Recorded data
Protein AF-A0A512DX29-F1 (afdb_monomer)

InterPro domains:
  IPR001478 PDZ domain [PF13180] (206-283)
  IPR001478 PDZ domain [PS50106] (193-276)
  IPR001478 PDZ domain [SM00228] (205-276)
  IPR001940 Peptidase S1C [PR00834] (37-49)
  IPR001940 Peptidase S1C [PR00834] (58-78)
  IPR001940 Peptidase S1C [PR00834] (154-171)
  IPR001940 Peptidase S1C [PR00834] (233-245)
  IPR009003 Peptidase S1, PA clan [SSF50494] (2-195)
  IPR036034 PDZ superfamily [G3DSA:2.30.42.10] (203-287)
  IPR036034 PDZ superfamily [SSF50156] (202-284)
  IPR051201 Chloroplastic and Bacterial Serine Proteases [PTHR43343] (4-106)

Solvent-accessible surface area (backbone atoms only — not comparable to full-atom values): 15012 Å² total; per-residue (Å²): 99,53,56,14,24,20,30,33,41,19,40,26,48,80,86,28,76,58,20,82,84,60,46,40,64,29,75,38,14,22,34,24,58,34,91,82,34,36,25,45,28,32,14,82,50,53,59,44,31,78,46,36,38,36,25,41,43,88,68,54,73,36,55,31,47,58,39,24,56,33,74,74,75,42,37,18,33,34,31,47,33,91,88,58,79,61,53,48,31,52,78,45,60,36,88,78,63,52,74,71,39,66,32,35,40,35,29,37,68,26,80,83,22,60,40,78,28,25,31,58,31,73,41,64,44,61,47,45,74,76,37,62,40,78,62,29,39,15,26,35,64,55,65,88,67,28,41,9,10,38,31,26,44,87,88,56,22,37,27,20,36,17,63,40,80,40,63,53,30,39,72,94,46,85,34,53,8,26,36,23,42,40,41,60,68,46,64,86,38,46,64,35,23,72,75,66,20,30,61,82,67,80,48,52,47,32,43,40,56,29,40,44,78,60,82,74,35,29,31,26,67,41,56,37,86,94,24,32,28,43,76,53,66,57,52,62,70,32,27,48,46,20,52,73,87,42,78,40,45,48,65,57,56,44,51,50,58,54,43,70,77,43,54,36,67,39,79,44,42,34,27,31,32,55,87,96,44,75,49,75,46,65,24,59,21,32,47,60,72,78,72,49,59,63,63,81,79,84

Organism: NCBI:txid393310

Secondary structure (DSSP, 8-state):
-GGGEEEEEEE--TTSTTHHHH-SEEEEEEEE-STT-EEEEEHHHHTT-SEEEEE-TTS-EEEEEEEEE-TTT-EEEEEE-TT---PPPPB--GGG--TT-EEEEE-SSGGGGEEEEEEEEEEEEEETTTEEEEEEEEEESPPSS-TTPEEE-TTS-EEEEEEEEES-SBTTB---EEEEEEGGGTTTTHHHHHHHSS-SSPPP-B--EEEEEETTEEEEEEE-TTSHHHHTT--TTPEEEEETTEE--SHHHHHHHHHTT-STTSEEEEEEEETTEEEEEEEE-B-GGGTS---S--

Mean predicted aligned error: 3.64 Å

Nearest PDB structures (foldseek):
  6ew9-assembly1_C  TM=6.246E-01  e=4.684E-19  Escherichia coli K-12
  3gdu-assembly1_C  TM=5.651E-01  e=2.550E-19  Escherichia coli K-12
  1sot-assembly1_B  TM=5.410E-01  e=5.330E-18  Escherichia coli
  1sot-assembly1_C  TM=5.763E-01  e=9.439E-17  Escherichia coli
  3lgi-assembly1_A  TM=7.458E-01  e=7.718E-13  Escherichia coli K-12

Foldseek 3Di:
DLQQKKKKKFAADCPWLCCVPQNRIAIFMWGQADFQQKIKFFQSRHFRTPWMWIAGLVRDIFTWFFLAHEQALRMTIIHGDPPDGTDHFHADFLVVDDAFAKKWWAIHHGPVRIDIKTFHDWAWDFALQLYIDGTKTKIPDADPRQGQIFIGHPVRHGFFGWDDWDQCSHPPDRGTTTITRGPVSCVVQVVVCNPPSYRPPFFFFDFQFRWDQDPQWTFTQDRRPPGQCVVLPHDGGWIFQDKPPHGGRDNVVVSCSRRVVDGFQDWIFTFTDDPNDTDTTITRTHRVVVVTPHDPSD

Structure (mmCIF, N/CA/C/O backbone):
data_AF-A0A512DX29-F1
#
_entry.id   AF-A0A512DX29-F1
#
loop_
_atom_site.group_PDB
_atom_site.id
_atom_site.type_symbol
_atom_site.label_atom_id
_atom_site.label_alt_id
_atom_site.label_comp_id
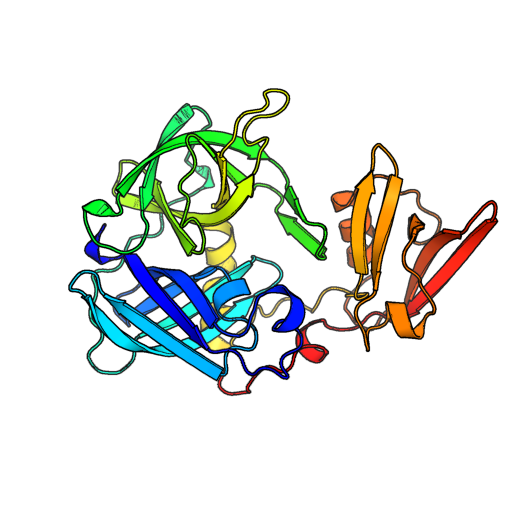_atom_site.label_asym_id
_atom_site.label_entity_id
_atom_site.label_seq_id
_atom_site.pdbx_PDB_ins_code
_atom_site.Cartn_x
_atom_site.Cartn_y
_atom_site.Cartn_z
_atom_site.occupancy
_atom_site.B_iso_or_equiv
_atom_site.auth_seq_id
_atom_site.auth_comp_id
_atom_site.auth_asym_id
_atom_site.auth_atom_id
_atom_site.pdbx_PDB_model_num
ATOM 1 N N . MET A 1 1 ? -16.016 4.924 17.581 1.00 79.69 1 MET A N 1
ATOM 2 C CA . MET A 1 1 ? -14.962 5.181 16.586 1.00 79.69 1 MET A CA 1
ATOM 3 C C . MET A 1 1 ? -13.593 4.948 17.203 1.00 79.69 1 MET A C 1
ATOM 5 O O . MET A 1 1 ? -12.916 4.035 16.776 1.00 79.69 1 MET A O 1
ATOM 9 N N . VAL A 1 2 ? -13.213 5.684 18.249 1.00 87.19 2 VAL A N 1
ATOM 10 C CA . VAL A 1 2 ? -11.895 5.530 18.894 1.00 87.19 2 VAL A CA 1
ATOM 11 C C . VAL A 1 2 ? -11.647 4.121 19.458 1.00 87.19 2 VAL A C 1
ATOM 13 O O . VAL A 1 2 ? -10.594 3.549 19.225 1.00 87.19 2 VAL A O 1
ATOM 16 N N . GLN A 1 3 ? -12.646 3.506 20.106 1.00 91.19 3 GLN A N 1
ATOM 17 C CA . GLN A 1 3 ? -12.568 2.114 20.595 1.00 91.19 3 GLN A CA 1
ATOM 18 C C . GLN A 1 3 ? -12.412 1.052 19.490 1.00 91.19 3 GLN A C 1
ATOM 20 O O . GLN A 1 3 ? -12.258 -0.127 19.796 1.00 91.19 3 GLN A O 1
ATOM 25 N N . SER A 1 4 ? -12.509 1.453 18.222 1.00 96.38 4 SER A N 1
ATOM 26 C CA . SER A 1 4 ? -12.327 0.587 17.056 1.00 96.38 4 SER A CA 1
ATOM 27 C C . SER A 1 4 ? -10.890 0.602 16.542 1.00 96.38 4 SER A C 1
ATOM 29 O O . SER A 1 4 ? -10.558 -0.216 15.693 1.00 96.38 4 SER A O 1
ATOM 31 N N . VAL A 1 5 ? -10.056 1.535 17.010 1.00 97.62 5 VAL A N 1
ATOM 32 C CA . VAL A 1 5 ? -8.663 1.677 16.579 1.00 97.62 5 VAL A CA 1
ATOM 33 C C . VAL A 1 5 ? -7.754 1.065 17.636 1.00 97.62 5 VAL A C 1
ATOM 35 O O . VAL A 1 5 ? -7.857 1.379 18.823 1.00 97.62 5 VAL A O 1
ATOM 38 N N . VAL A 1 6 ? -6.877 0.168 17.201 1.00 98.06 6 VAL A N 1
ATOM 39 C CA . VAL A 1 6 ? -5.983 -0.617 18.057 1.00 98.06 6 VAL A CA 1
ATOM 40 C C . VAL A 1 6 ? -4.532 -0.376 17.678 1.00 98.06 6 VAL A C 1
ATOM 42 O O . VAL A 1 6 ? -4.234 -0.049 16.533 1.00 98.06 6 VAL A O 1
ATOM 45 N N . GLY A 1 7 ? -3.623 -0.530 18.637 1.00 98.12 7 GLY A N 1
ATOM 46 C CA . GLY A 1 7 ? -2.194 -0.601 18.348 1.00 98.12 7 GLY A CA 1
ATOM 47 C C . GLY A 1 7 ? -1.862 -1.957 17.741 1.00 98.12 7 GLY A C 1
ATOM 48 O O . GLY A 1 7 ? -2.425 -2.962 18.166 1.00 98.12 7 GLY A O 1
ATOM 49 N N . VAL A 1 8 ? -0.957 -1.983 16.772 1.00 98.56 8 VAL A N 1
ATOM 50 C CA . VAL A 1 8 ? -0.428 -3.205 16.157 1.00 98.56 8 VAL A CA 1
ATOM 51 C C . VAL A 1 8 ? 1.073 -3.215 16.385 1.00 98.56 8 VAL A C 1
ATOM 53 O O . VAL A 1 8 ? 1.733 -2.221 16.088 1.00 98.56 8 VAL A O 1
ATOM 56 N N . ARG A 1 9 ? 1.601 -4.329 16.891 1.00 98.38 9 ARG A N 1
ATOM 57 C CA . ARG A 1 9 ? 3.038 -4.576 17.022 1.00 98.38 9 ARG A CA 1
ATOM 58 C C . ARG A 1 9 ? 3.354 -5.935 16.422 1.00 98.38 9 ARG A C 1
ATOM 60 O O . ARG A 1 9 ? 2.793 -6.938 16.846 1.00 98.38 9 ARG A O 1
ATOM 67 N N . ALA A 1 10 ? 4.231 -5.966 15.434 1.00 98.12 10 ALA A N 1
ATOM 68 C CA . ALA A 1 10 ? 4.626 -7.171 14.729 1.00 98.12 10 ALA A CA 1
ATOM 69 C C . ALA A 1 10 ? 6.118 -7.434 14.926 1.00 98.12 10 ALA A C 1
ATOM 71 O O . ALA A 1 10 ? 6.944 -6.526 14.792 1.00 98.12 10 ALA A O 1
ATOM 72 N N . MET A 1 11 ? 6.447 -8.693 15.203 1.00 97.88 11 MET A N 1
ATOM 73 C CA . MET A 1 11 ? 7.821 -9.175 15.264 1.00 97.88 11 MET A CA 1
ATOM 74 C C . MET A 1 11 ? 8.130 -9.938 13.983 1.00 97.88 11 MET A C 1
ATOM 76 O O . MET A 1 11 ? 7.401 -10.854 13.601 1.00 97.88 11 MET A O 1
ATOM 80 N N . VAL A 1 12 ? 9.217 -9.563 13.321 1.00 97.06 12 VAL A N 1
ATOM 81 C CA . VAL A 1 12 ? 9.655 -10.129 12.046 1.00 97.06 12 VAL A CA 1
ATOM 82 C C . VAL A 1 12 ? 11.025 -10.780 12.254 1.00 97.06 12 VAL A C 1
ATOM 84 O O . VAL A 1 12 ? 11.930 -10.127 12.782 1.00 97.06 12 VAL A O 1
AT
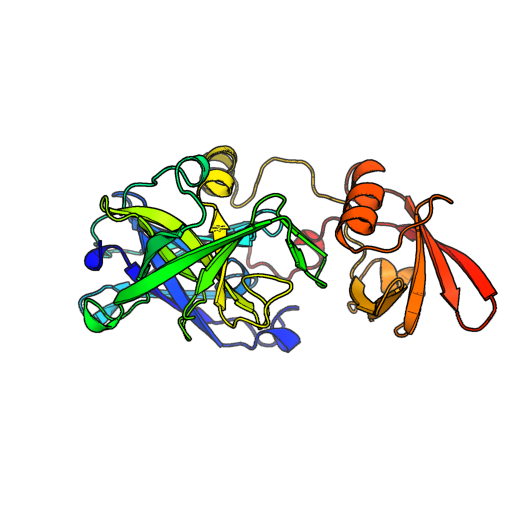OM 87 N N . PRO A 1 13 ? 11.216 -12.052 11.855 1.00 95.94 13 PRO A N 1
ATOM 88 C CA . PRO A 1 13 ? 12.511 -12.715 11.942 1.00 95.94 13 PRO A CA 1
ATOM 89 C C . PRO A 1 13 ? 13.615 -11.921 11.236 1.00 95.94 13 PRO A C 1
ATOM 91 O O . PRO A 1 13 ? 13.419 -11.409 10.136 1.00 95.94 13 PRO A O 1
ATOM 94 N N . SER A 1 14 ? 14.813 -11.872 11.820 1.00 95.12 14 SER A N 1
ATOM 95 C CA . SER A 1 14 ? 15.963 -11.159 11.235 1.00 95.12 14 SER A CA 1
ATOM 96 C C . SER A 1 14 ? 16.402 -11.704 9.873 1.00 95.12 14 SER A C 1
ATOM 98 O O . SER A 1 14 ? 17.056 -11.006 9.106 1.00 95.12 14 SER A O 1
ATOM 100 N N . ASN A 1 15 ? 16.031 -12.946 9.558 1.00 93.31 15 ASN A N 1
ATOM 101 C CA . ASN A 1 15 ? 16.295 -13.582 8.275 1.00 93.31 15 ASN A CA 1
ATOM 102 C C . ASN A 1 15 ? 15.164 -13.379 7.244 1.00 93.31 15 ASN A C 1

» **Exercise**:
Scan the entries above and copy each line where "superfamily" occurs.

» **Result**:
  IPR036034 PDZ superfamily [G3DSA:2.30.42.10] (203-287)
  IPR036034 PDZ superfamily [SSF50156] (202-284)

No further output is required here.